=== LISTED RECORDS ===
┄┄┄┄┄┄┄┄┄┄
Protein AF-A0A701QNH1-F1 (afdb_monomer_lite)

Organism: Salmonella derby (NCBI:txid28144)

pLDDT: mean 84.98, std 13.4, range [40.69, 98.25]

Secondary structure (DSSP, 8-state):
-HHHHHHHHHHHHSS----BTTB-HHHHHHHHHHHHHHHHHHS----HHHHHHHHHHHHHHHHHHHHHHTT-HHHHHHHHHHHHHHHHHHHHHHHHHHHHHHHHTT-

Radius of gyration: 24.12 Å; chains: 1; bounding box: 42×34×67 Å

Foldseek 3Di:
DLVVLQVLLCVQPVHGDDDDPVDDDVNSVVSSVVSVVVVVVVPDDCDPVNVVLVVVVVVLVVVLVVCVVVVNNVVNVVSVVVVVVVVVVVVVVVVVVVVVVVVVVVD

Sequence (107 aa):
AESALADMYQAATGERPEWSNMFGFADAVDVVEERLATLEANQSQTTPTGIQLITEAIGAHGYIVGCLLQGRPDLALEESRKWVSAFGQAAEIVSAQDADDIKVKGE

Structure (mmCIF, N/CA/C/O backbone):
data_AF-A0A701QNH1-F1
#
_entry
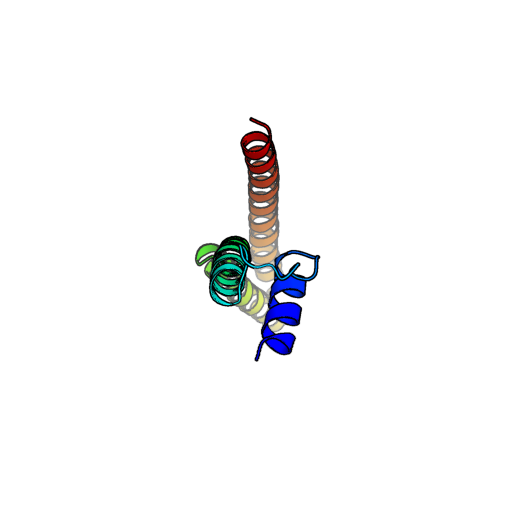.id   AF-A0A701QNH1-F1
#
loop_
_atom_site.group_PDB
_atom_site.id
_atom_site.type_symbol
_atom_site.label_atom_id
_atom_site.label_alt_id
_atom_site.label_comp_id
_atom_site.label_asym_id
_atom_site.label_entity_id
_atom_site.label_seq_id
_atom_site.pdbx_PDB_ins_code
_atom_site.Cartn_x
_atom_site.Cartn_y
_atom_site.Cartn_z
_atom_site.occupancy
_atom_site.B_iso_or_equiv
_atom_site.auth_seq_id
_atom_site.auth_comp_id
_atom_site.auth_asym
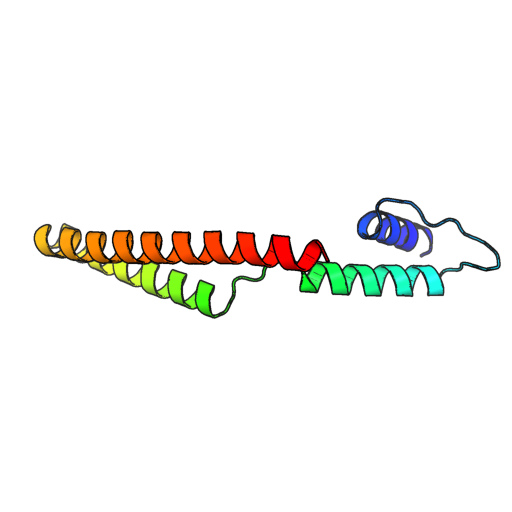_id
_atom_site.auth_atom_id
_atom_site.pdbx_PDB_model_num
ATOM 1 N N . ALA A 1 1 ? 8.275 -15.297 -31.735 1.00 74.62 1 ALA A N 1
ATOM 2 C CA . ALA A 1 1 ? 9.205 -14.759 -30.724 1.00 74.62 1 ALA A CA 1
ATOM 3 C C . ALA A 1 1 ? 9.318 -13.243 -30.863 1.00 74.62 1 ALA A C 1
ATOM 5 O O . ALA A 1 1 ? 8.888 -12.551 -29.956 1.00 74.62 1 ALA A O 1
ATOM 6 N N . GLU A 1 2 ? 9.759 -12.725 -32.013 1.00 81.62 2 GLU A N 1
ATOM 7 C CA . GLU A 1 2 ? 9.904 -11.276 -32.267 1.00 81.62 2 GLU A CA 1
ATOM 8 C C . GLU A 1 2 ? 8.628 -10.454 -32.046 1.00 81.62 2 GLU A C 1
ATOM 10 O O . GLU A 1 2 ? 8.692 -9.397 -31.435 1.00 81.62 2 GLU A O 1
ATOM 15 N N . SER A 1 3 ? 7.456 -10.952 -32.460 1.00 86.06 3 SER A N 1
ATOM 16 C CA . SER A 1 3 ? 6.189 -10.244 -32.208 1.00 86.06 3 SER A CA 1
ATOM 17 C C . SER A 1 3 ? 5.884 -10.087 -30.716 1.00 86.06 3 SER A C 1
ATOM 19 O O . SER A 1 3 ? 5.443 -9.025 -30.303 1.00 86.06 3 SER A O 1
ATOM 21 N N . ALA A 1 4 ? 6.137 -11.123 -29.910 1.00 90.12 4 ALA A N 1
ATOM 22 C CA . ALA A 1 4 ? 5.898 -11.066 -28.468 1.00 90.12 4 ALA A CA 1
ATOM 23 C C . ALA A 1 4 ? 6.897 -10.124 -27.780 1.00 90.12 4 ALA A C 1
ATOM 25 O O . ALA A 1 4 ? 6.516 -9.368 -26.893 1.00 90.12 4 ALA A O 1
ATOM 26 N N . LEU A 1 5 ? 8.157 -10.121 -28.231 1.00 91.62 5 LEU A N 1
ATOM 27 C CA . LEU A 1 5 ? 9.156 -9.174 -27.741 1.00 91.62 5 LEU A CA 1
ATOM 28 C C . LEU A 1 5 ? 8.808 -7.730 -28.126 1.00 91.62 5 LEU A C 1
ATOM 30 O O . LEU A 1 5 ? 8.955 -6.840 -27.301 1.00 91.62 5 LEU A O 1
ATOM 34 N N . ALA A 1 6 ? 8.298 -7.491 -29.337 1.00 92.75 6 ALA A N 1
ATOM 35 C CA . ALA A 1 6 ? 7.851 -6.164 -29.756 1.00 92.75 6 ALA A CA 1
ATOM 36 C C . ALA A 1 6 ? 6.703 -5.631 -28.884 1.00 92.75 6 ALA A C 1
ATOM 38 O O . ALA A 1 6 ? 6.680 -4.441 -28.574 1.00 92.75 6 ALA A O 1
ATOM 39 N N . ASP A 1 7 ? 5.789 -6.504 -28.455 1.00 95.00 7 ASP A N 1
ATOM 40 C CA . ASP A 1 7 ? 4.710 -6.139 -27.534 1.00 95.00 7 ASP A CA 1
ATOM 41 C C . ASP A 1 7 ? 5.249 -5.820 -26.128 1.00 95.00 7 ASP A C 1
ATOM 43 O O . ASP A 1 7 ? 4.836 -4.835 -25.518 1.00 95.00 7 ASP A O 1
ATOM 47 N N . MET A 1 8 ? 6.215 -6.599 -25.627 1.00 93.19 8 MET A N 1
ATOM 48 C CA . MET A 1 8 ? 6.883 -6.319 -24.346 1.00 93.19 8 MET A CA 1
ATOM 49 C C . MET A 1 8 ? 7.678 -5.009 -24.387 1.00 93.19 8 MET A C 1
ATOM 51 O O . MET A 1 8 ? 7.588 -4.203 -23.466 1.00 93.19 8 MET A O 1
ATOM 55 N N . TYR A 1 9 ? 8.406 -4.767 -25.475 1.00 93.69 9 TYR A N 1
ATOM 56 C CA . TYR A 1 9 ? 9.146 -3.532 -25.709 1.00 93.69 9 TYR A CA 1
ATOM 57 C C . TYR A 1 9 ? 8.208 -2.324 -25.749 1.00 93.69 9 TYR A C 1
ATOM 59 O O . TYR A 1 9 ? 8.468 -1.323 -25.083 1.00 93.69 9 TYR A O 1
ATOM 67 N N . GLN A 1 10 ? 7.070 -2.436 -26.436 1.00 94.06 10 GLN A N 1
ATOM 68 C CA . GLN A 1 10 ? 6.048 -1.391 -26.444 1.00 94.06 10 GLN A CA 1
ATOM 69 C C . GLN A 1 10 ? 5.443 -1.154 -25.061 1.00 94.06 10 GLN A C 1
ATOM 71 O O . GLN A 1 10 ? 5.241 -0.005 -24.677 1.00 94.06 10 GLN A O 1
ATOM 76 N N . ALA A 1 11 ? 5.200 -2.208 -24.286 1.00 91.19 11 ALA A N 1
ATOM 77 C CA . ALA A 1 11 ? 4.724 -2.068 -22.915 1.00 91.19 11 ALA A CA 1
ATOM 78 C C . ALA A 1 11 ? 5.754 -1.373 -22.002 1.00 91.19 11 ALA A C 1
ATOM 80 O O . ALA A 1 11 ? 5.373 -0.564 -21.160 1.00 91.19 11 ALA A O 1
ATOM 81 N N . ALA A 1 12 ? 7.047 -1.660 -22.179 1.00 89.44 12 ALA A N 1
ATOM 82 C CA . ALA A 1 12 ? 8.123 -1.119 -21.348 1.00 89.44 12 ALA A CA 1
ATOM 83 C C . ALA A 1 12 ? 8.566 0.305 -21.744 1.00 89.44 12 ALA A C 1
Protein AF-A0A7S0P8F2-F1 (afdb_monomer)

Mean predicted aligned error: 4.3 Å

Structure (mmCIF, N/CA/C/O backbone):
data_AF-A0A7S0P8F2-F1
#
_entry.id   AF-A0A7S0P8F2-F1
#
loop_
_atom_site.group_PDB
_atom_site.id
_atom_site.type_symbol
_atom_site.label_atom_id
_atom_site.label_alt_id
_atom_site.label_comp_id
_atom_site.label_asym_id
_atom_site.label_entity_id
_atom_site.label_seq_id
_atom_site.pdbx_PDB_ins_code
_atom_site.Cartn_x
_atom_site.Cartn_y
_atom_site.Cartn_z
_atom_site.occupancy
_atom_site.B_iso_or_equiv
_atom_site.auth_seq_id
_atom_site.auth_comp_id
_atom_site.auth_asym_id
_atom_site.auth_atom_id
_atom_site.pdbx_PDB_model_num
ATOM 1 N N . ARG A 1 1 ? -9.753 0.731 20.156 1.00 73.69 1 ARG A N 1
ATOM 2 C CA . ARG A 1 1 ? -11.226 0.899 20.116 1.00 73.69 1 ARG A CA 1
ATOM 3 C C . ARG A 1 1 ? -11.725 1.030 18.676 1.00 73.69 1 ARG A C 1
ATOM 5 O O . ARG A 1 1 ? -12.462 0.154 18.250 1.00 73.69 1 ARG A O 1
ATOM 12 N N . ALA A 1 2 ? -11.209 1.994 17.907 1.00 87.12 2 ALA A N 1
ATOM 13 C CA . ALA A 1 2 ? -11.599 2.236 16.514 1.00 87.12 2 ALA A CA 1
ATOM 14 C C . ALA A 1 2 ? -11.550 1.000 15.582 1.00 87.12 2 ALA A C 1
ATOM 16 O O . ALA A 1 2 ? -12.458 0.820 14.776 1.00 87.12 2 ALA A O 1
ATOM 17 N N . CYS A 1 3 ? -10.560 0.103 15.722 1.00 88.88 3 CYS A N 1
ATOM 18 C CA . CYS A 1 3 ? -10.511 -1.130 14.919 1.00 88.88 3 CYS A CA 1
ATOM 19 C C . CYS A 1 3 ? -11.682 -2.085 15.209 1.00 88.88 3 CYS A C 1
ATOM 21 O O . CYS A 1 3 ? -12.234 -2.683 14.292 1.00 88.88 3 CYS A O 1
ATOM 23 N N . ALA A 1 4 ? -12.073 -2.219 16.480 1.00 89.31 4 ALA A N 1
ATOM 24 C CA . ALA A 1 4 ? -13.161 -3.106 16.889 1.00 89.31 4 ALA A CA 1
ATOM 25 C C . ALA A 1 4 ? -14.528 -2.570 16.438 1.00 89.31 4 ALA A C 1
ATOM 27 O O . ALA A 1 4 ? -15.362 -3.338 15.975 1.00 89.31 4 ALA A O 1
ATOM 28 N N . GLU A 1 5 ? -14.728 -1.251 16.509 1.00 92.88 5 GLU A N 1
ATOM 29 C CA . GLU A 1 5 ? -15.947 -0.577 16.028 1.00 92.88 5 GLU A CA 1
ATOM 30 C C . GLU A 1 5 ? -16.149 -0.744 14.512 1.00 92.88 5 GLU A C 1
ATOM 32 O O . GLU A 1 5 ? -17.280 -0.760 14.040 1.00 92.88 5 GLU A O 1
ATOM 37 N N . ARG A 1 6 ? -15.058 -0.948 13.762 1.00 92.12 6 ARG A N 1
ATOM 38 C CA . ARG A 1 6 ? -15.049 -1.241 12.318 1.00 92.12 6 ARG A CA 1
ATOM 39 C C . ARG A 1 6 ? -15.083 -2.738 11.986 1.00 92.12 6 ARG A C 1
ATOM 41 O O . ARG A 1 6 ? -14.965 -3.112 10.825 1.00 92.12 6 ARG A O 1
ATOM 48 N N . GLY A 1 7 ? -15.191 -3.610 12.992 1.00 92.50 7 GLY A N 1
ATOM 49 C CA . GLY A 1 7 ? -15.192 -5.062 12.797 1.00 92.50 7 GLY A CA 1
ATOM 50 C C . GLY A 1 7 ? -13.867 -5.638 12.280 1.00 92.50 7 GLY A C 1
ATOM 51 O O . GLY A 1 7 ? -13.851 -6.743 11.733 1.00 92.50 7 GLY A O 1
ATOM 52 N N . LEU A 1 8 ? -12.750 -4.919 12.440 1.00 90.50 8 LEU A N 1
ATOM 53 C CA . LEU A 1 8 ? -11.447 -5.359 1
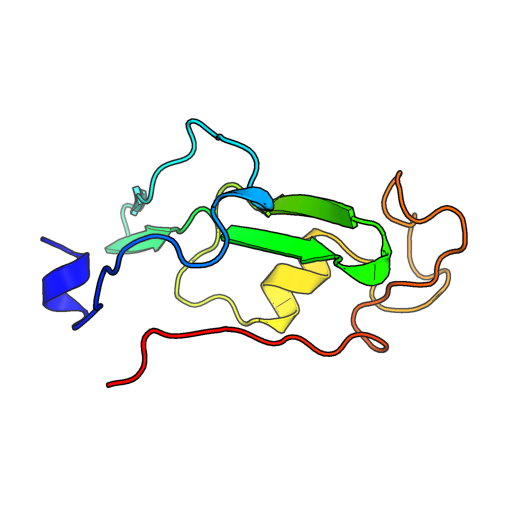1.947 1.00 90.50 8 LEU A CA 1
ATOM 54 C C . LEU A 1 8 ? -10.868 -6.478 12.812 1.00 90.50 8 LEU A C 1
ATOM 56 O O . LEU A 1 8 ? -10.886 -6.426 14.044 1.00 90.50 8 LEU A O 1
ATOM 60 N N . ARG A 1 9 ? -10.287 -7.477 12.146 1.00 88.94 9 ARG A N 1
ATOM 61 C CA . ARG A 1 9 ? -9.609 -8.609 12.784 1.00 88.94 9 ARG A CA 1
ATOM 62 C C . ARG A 1 9 ? -8.102 -8.410 12.703 1.00 88.94 9 ARG A C 1
ATOM 64 O O . ARG A 1 9 ? -7.536 -8.396 11.614 1.00 88.94 9 ARG A O 1
ATOM 71 N N . ILE A 1 10 ? -7.451 -8.284 13.857 1.00 86.44 10 ILE A N 1
ATOM 72 C CA . ILE A 1 10 ? -5.996 -8.129 13.945 1.00 86.44 10 ILE A CA 1
ATOM 73 C C . ILE A 1 10 ? -5.384 -9.494 14.256 1.00 86.44 10 ILE A C 1
ATOM 75 O O . ILE A 1 10 ? -5.603 -10.056 15.327 1.00 86.44 10 ILE A O 1
ATOM 79 N N . GLY A 1 11 ? -4.640 -10.035 13.293 1.00 85.88 11 GLY A N 1
ATOM 80 C CA . GLY A 1 11 ? -3.941 -11.312 13.416 1.00 85.88 11 GLY A CA 1
ATOM 81 C C . GLY A 1 11 ? -2.437 -11.144 13.623 1.00 85.88 11 GLY A C 1
ATOM 82 O O . GLY A 1 11 ? -1.886 -10.047 13.549 1.00 85.88 11 GLY A O 1
ATOM 83 N N . LYS A 1 12 ? -1.742 -12.266 13.838 1.00 85.44 12 LYS A N 1
ATOM 84 C CA . LYS A 1 12 ? -0.272 -12.281 13.818 1.00 85.44 12 LYS A CA 1
ATOM 85 C C . LYS A 1 12 ? 0.230 -11.921 12.407 1.00 85.44 12 LYS A C 1
ATOM 87 O O . LYS A 1 12 ? -0.438 -12.270 11.434 1.00 85.44 12 LYS A O 1
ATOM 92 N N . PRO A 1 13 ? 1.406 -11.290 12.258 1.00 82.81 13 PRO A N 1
┄┄┄┄┄┄┄┄┄┄
=== WORK REQUIRED ===
Locate and copy each line in the data above that includes the word "Protein".

=== ANSWER BOX ===
Protein AF-A0A701QNH1-F1 (afdb_monomer_lite)
Protein AF-A0A7S0P8F2-F1 (afdb_monomer)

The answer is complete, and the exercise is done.